Exercise requirements: The entries below hold a line with "ATOM 85 N N" and a line with "ATOM 116 O O". Return those lines and all that lie between them, exactly and only.

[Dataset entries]
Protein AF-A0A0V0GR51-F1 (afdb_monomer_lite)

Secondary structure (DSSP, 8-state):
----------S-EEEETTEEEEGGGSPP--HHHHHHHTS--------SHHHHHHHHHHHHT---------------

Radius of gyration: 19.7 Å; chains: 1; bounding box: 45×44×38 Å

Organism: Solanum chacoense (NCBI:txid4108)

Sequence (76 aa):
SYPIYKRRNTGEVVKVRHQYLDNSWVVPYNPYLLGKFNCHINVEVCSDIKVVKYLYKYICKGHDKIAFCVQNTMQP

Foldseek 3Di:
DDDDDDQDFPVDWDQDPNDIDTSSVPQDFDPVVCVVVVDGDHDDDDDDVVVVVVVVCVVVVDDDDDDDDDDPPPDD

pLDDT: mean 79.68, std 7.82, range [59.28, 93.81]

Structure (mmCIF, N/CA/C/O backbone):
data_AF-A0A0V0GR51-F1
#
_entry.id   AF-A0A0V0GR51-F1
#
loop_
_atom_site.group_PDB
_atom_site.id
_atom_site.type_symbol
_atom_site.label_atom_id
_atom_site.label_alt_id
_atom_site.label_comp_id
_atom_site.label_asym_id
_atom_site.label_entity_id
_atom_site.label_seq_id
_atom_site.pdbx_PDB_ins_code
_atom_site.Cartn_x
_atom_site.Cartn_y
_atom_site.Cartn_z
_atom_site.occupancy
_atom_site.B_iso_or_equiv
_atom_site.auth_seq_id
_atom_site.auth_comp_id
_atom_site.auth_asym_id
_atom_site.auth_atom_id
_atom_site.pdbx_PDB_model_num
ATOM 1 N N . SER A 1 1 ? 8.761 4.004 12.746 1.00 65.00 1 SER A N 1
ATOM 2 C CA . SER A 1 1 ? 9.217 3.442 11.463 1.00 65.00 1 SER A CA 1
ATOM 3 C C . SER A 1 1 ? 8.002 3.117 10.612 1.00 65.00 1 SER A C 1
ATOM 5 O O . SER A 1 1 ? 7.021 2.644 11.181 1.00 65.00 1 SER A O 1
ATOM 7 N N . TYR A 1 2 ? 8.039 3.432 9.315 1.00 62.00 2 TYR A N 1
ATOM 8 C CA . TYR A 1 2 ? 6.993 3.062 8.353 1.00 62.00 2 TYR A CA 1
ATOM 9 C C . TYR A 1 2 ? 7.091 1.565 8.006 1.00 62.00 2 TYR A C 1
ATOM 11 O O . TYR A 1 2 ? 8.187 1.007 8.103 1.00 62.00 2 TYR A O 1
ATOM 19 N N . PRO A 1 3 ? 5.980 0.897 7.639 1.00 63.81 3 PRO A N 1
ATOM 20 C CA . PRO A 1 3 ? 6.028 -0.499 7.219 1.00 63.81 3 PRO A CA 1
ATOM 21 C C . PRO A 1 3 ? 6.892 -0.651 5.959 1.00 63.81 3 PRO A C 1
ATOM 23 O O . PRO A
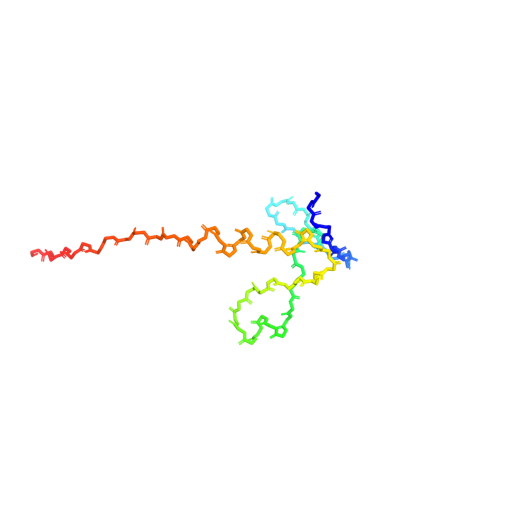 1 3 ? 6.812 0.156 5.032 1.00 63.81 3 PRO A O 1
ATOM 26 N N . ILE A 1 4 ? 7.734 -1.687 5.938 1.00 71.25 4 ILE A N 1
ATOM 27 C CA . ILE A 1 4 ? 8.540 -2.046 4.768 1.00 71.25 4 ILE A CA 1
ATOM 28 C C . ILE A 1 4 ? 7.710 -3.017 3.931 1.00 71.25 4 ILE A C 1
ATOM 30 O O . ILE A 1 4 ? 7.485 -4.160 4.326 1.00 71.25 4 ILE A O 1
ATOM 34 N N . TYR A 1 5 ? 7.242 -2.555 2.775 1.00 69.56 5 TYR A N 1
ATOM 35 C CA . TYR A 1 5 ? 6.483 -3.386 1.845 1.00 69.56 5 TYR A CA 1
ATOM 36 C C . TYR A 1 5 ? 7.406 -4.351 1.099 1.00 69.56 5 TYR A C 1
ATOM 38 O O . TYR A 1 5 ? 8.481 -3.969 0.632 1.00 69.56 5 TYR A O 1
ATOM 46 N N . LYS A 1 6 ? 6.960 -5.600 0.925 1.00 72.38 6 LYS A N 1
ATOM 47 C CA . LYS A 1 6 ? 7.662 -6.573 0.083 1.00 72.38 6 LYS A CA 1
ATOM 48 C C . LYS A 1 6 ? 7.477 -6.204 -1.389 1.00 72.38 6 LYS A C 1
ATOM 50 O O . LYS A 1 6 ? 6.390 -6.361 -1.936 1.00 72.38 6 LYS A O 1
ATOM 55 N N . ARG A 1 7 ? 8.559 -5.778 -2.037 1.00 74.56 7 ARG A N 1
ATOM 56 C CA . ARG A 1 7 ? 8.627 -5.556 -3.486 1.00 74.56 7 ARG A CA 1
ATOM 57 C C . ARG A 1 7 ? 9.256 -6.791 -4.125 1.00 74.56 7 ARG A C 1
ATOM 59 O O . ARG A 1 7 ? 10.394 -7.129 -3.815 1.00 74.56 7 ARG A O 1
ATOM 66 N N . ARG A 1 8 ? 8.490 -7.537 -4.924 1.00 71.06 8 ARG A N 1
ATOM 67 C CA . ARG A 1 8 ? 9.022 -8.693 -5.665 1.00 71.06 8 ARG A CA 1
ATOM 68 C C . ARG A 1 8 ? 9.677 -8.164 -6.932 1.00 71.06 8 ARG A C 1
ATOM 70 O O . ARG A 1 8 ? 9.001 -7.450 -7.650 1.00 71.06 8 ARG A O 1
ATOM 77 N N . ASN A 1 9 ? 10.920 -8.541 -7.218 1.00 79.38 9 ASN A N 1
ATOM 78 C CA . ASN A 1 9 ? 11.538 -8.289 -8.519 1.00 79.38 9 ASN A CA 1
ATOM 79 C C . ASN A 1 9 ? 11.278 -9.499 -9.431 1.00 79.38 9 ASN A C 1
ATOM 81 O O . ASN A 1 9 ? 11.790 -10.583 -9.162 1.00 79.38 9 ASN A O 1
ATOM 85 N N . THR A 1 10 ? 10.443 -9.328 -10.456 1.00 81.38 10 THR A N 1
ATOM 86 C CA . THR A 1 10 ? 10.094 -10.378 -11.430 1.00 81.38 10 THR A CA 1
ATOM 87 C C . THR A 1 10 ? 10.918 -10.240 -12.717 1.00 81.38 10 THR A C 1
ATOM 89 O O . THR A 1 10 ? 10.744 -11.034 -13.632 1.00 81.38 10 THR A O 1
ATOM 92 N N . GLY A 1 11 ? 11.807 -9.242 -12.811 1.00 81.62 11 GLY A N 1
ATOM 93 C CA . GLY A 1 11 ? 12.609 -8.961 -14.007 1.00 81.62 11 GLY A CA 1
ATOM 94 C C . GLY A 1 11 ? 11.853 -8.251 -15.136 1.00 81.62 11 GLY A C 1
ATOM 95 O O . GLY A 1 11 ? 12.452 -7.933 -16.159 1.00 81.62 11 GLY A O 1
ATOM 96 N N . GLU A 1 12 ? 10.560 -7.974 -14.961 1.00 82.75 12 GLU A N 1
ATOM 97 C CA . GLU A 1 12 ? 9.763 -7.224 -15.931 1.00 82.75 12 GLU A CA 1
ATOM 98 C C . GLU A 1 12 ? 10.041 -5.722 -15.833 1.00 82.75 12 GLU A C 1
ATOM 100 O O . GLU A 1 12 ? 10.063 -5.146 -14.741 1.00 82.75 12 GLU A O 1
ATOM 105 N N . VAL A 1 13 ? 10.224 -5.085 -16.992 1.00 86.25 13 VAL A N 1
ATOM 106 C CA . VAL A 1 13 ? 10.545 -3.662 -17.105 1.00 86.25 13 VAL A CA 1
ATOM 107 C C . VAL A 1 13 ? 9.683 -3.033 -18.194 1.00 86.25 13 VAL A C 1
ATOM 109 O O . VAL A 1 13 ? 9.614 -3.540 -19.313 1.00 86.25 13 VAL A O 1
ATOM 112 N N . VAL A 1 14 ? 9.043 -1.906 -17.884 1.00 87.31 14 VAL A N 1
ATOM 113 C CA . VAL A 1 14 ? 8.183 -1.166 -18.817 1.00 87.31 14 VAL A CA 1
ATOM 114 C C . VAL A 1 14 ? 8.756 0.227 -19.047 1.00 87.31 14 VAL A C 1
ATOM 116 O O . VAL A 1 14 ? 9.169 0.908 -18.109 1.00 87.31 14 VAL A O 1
...
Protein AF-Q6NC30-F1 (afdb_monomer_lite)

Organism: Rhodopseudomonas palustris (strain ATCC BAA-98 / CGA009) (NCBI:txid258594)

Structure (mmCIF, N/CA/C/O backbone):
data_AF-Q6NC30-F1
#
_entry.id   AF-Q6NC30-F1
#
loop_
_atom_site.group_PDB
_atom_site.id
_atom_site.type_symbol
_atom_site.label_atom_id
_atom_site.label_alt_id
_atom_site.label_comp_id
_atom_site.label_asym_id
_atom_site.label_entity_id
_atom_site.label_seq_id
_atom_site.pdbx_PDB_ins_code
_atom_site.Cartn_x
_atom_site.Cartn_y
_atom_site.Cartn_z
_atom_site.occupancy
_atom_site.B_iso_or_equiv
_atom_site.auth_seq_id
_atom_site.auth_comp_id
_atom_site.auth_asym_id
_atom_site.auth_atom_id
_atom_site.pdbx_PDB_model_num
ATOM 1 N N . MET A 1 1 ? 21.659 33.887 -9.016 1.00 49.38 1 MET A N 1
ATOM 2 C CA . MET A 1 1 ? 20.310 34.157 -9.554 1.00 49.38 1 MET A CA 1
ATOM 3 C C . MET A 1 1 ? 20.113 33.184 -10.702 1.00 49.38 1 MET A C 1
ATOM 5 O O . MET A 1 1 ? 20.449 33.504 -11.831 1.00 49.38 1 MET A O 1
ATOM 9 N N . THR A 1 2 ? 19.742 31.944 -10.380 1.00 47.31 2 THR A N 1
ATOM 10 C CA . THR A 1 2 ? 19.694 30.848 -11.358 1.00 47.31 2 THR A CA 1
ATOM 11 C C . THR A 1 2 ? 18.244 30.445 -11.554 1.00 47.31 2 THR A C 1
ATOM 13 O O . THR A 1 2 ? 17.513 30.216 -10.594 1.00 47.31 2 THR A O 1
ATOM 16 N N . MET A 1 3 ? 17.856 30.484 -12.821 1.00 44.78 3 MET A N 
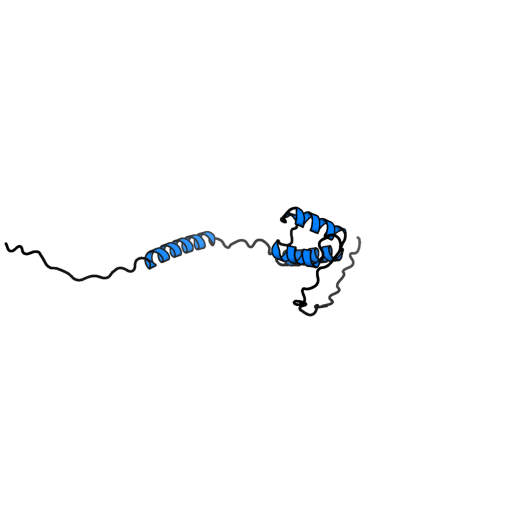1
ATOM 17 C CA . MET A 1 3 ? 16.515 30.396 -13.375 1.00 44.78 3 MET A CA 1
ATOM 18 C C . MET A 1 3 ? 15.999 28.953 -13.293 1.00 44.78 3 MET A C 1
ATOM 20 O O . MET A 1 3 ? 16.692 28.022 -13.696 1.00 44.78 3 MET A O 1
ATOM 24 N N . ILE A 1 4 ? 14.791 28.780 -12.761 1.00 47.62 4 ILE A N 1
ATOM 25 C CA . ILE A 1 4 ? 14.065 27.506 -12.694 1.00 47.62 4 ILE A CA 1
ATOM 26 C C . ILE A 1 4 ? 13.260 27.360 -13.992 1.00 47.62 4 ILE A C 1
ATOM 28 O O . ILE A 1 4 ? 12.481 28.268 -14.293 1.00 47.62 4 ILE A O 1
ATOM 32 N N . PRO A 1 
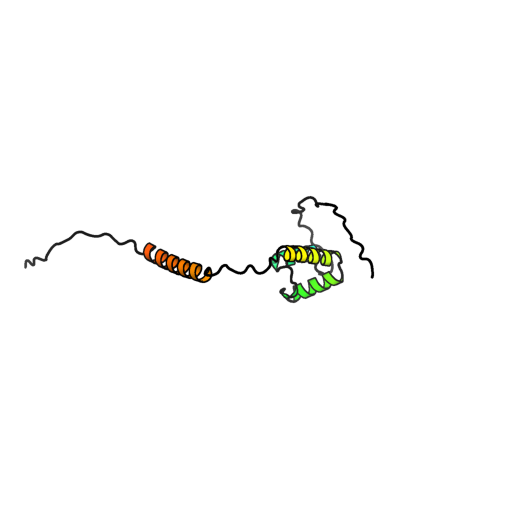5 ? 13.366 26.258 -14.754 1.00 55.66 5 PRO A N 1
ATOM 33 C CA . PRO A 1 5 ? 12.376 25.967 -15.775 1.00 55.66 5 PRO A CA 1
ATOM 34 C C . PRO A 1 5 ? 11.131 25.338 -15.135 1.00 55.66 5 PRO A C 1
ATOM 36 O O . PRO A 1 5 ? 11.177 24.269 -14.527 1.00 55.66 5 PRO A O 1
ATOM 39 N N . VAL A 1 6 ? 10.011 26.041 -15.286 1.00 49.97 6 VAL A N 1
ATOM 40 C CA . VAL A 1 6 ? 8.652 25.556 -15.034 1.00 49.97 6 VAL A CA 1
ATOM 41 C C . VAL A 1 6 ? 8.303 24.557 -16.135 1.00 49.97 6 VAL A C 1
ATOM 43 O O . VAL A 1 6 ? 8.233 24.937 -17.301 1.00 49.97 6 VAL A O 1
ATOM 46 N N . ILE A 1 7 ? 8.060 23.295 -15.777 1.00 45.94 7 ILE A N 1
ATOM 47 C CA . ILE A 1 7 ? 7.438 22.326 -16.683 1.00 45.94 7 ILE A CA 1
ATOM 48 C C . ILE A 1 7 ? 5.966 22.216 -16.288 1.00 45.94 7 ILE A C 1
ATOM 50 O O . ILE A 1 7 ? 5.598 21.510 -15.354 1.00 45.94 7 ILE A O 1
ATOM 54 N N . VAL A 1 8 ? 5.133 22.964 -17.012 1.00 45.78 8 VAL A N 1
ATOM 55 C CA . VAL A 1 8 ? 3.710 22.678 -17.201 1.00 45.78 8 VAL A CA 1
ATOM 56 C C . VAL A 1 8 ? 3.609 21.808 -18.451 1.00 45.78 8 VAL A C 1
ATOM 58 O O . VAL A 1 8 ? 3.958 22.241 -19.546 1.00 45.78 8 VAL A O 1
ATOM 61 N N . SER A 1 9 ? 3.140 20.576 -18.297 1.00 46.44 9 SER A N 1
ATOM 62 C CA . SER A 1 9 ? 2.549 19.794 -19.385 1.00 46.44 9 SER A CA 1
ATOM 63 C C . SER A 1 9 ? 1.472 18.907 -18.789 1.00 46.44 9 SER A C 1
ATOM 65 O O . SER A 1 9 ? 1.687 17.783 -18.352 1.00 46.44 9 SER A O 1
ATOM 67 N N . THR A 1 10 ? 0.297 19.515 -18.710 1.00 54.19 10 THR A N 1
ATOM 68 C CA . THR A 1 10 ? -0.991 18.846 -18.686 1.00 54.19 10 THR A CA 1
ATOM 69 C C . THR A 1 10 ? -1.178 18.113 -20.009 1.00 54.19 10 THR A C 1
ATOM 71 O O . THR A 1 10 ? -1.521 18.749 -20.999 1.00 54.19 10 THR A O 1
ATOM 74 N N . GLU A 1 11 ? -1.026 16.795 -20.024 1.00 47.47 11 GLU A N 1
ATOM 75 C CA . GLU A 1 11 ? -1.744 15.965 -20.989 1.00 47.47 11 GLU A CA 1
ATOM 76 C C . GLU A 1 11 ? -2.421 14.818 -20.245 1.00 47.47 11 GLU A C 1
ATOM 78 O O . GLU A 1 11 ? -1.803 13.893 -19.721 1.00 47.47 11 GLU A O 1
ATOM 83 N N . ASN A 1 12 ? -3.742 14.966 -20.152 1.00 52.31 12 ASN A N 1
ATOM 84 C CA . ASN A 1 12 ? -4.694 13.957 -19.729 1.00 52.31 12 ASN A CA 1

Task solution:
ATOM 85 N N . THR A 1 10 ? 10.443 -9.328 -10.456 1.00 81.38 10 THR A N 1
ATOM 86 C CA . THR A 1 10 ? 10.094 -10.378 -11.430 1.00 81.38 10 THR A CA 1
ATOM 87 C C . THR A 1 10 ? 10.918 -10.240 -12.717 1.00 81.38 10 THR A C 1
ATOM 89 O O . THR A 1 10 ? 10.744 -11.034 -13.632 1.00 81.38 10 THR A O 1
ATOM 92 N N . GLY A 1 11 ? 11.807 -9.242 -12.811 1.00 81.62 11 GLY A N 1
ATOM 93 C CA . GLY A 1 11 ? 12.609 -8.961 -14.007 1.00 81.62 11 GLY A CA 1
ATOM 94 C C . GLY A 1 11 ? 11.853 -8.251 -15.136 1.00 81.62 11 GLY A C 1
ATOM 95 O O . GLY A 1 11 ? 12.452 -7.933 -16.159 1.00 81.62 11 GLY A O 1
ATOM 96 N N . GLU A 1 12 ? 10.560 -7.974 -14.961 1.00 82.75 12 GLU A N 1
ATOM 97 C CA . GLU A 1 12 ? 9.763 -7.224 -15.931 1.00 82.75 12 GLU A CA 1
ATOM 98 C C . GLU A 1 12 ? 10.041 -5.722 -15.833 1.00 82.75 12 GLU A C 1
ATOM 100 O O . GLU A 1 12 ? 10.063 -5.146 -14.741 1.00 82.75 12 GLU A O 1
ATOM 105 N N . VAL A 1 13 ? 10.224 -5.085 -16.992 1.00 86.25 13 VAL A N 1
ATOM 106 C CA . VAL A 1 13 ? 10.545 -3.662 -17.105 1.00 86.25 13 VAL A CA 1
ATOM 107 C C . VAL A 1 13 ? 9.683 -3.033 -18.194 1.00 86.25 13 VAL A C 1
ATOM 109 O O . VAL A 1 13 ? 9.614 -3.540 -19.313 1.00 86.25 13 VAL A O 1
ATOM 112 N N . VAL A 1 14 ? 9.043 -1.906 -17.884 1.00 87.31 14 VAL A N 1
ATOM 113 C CA . VAL A 1 14 ? 8.183 -1.166 -18.817 1.00 87.31 14 VAL A CA 1
ATOM 114 C C . VAL A 1 14 ? 8.756 0.227 -19.047 1.00 87.31 14 VAL A C 1
ATOM 116 O O . VAL A 1 14 ? 9.169 0.908 -18.109 1.00 87.31 14 VAL A O 1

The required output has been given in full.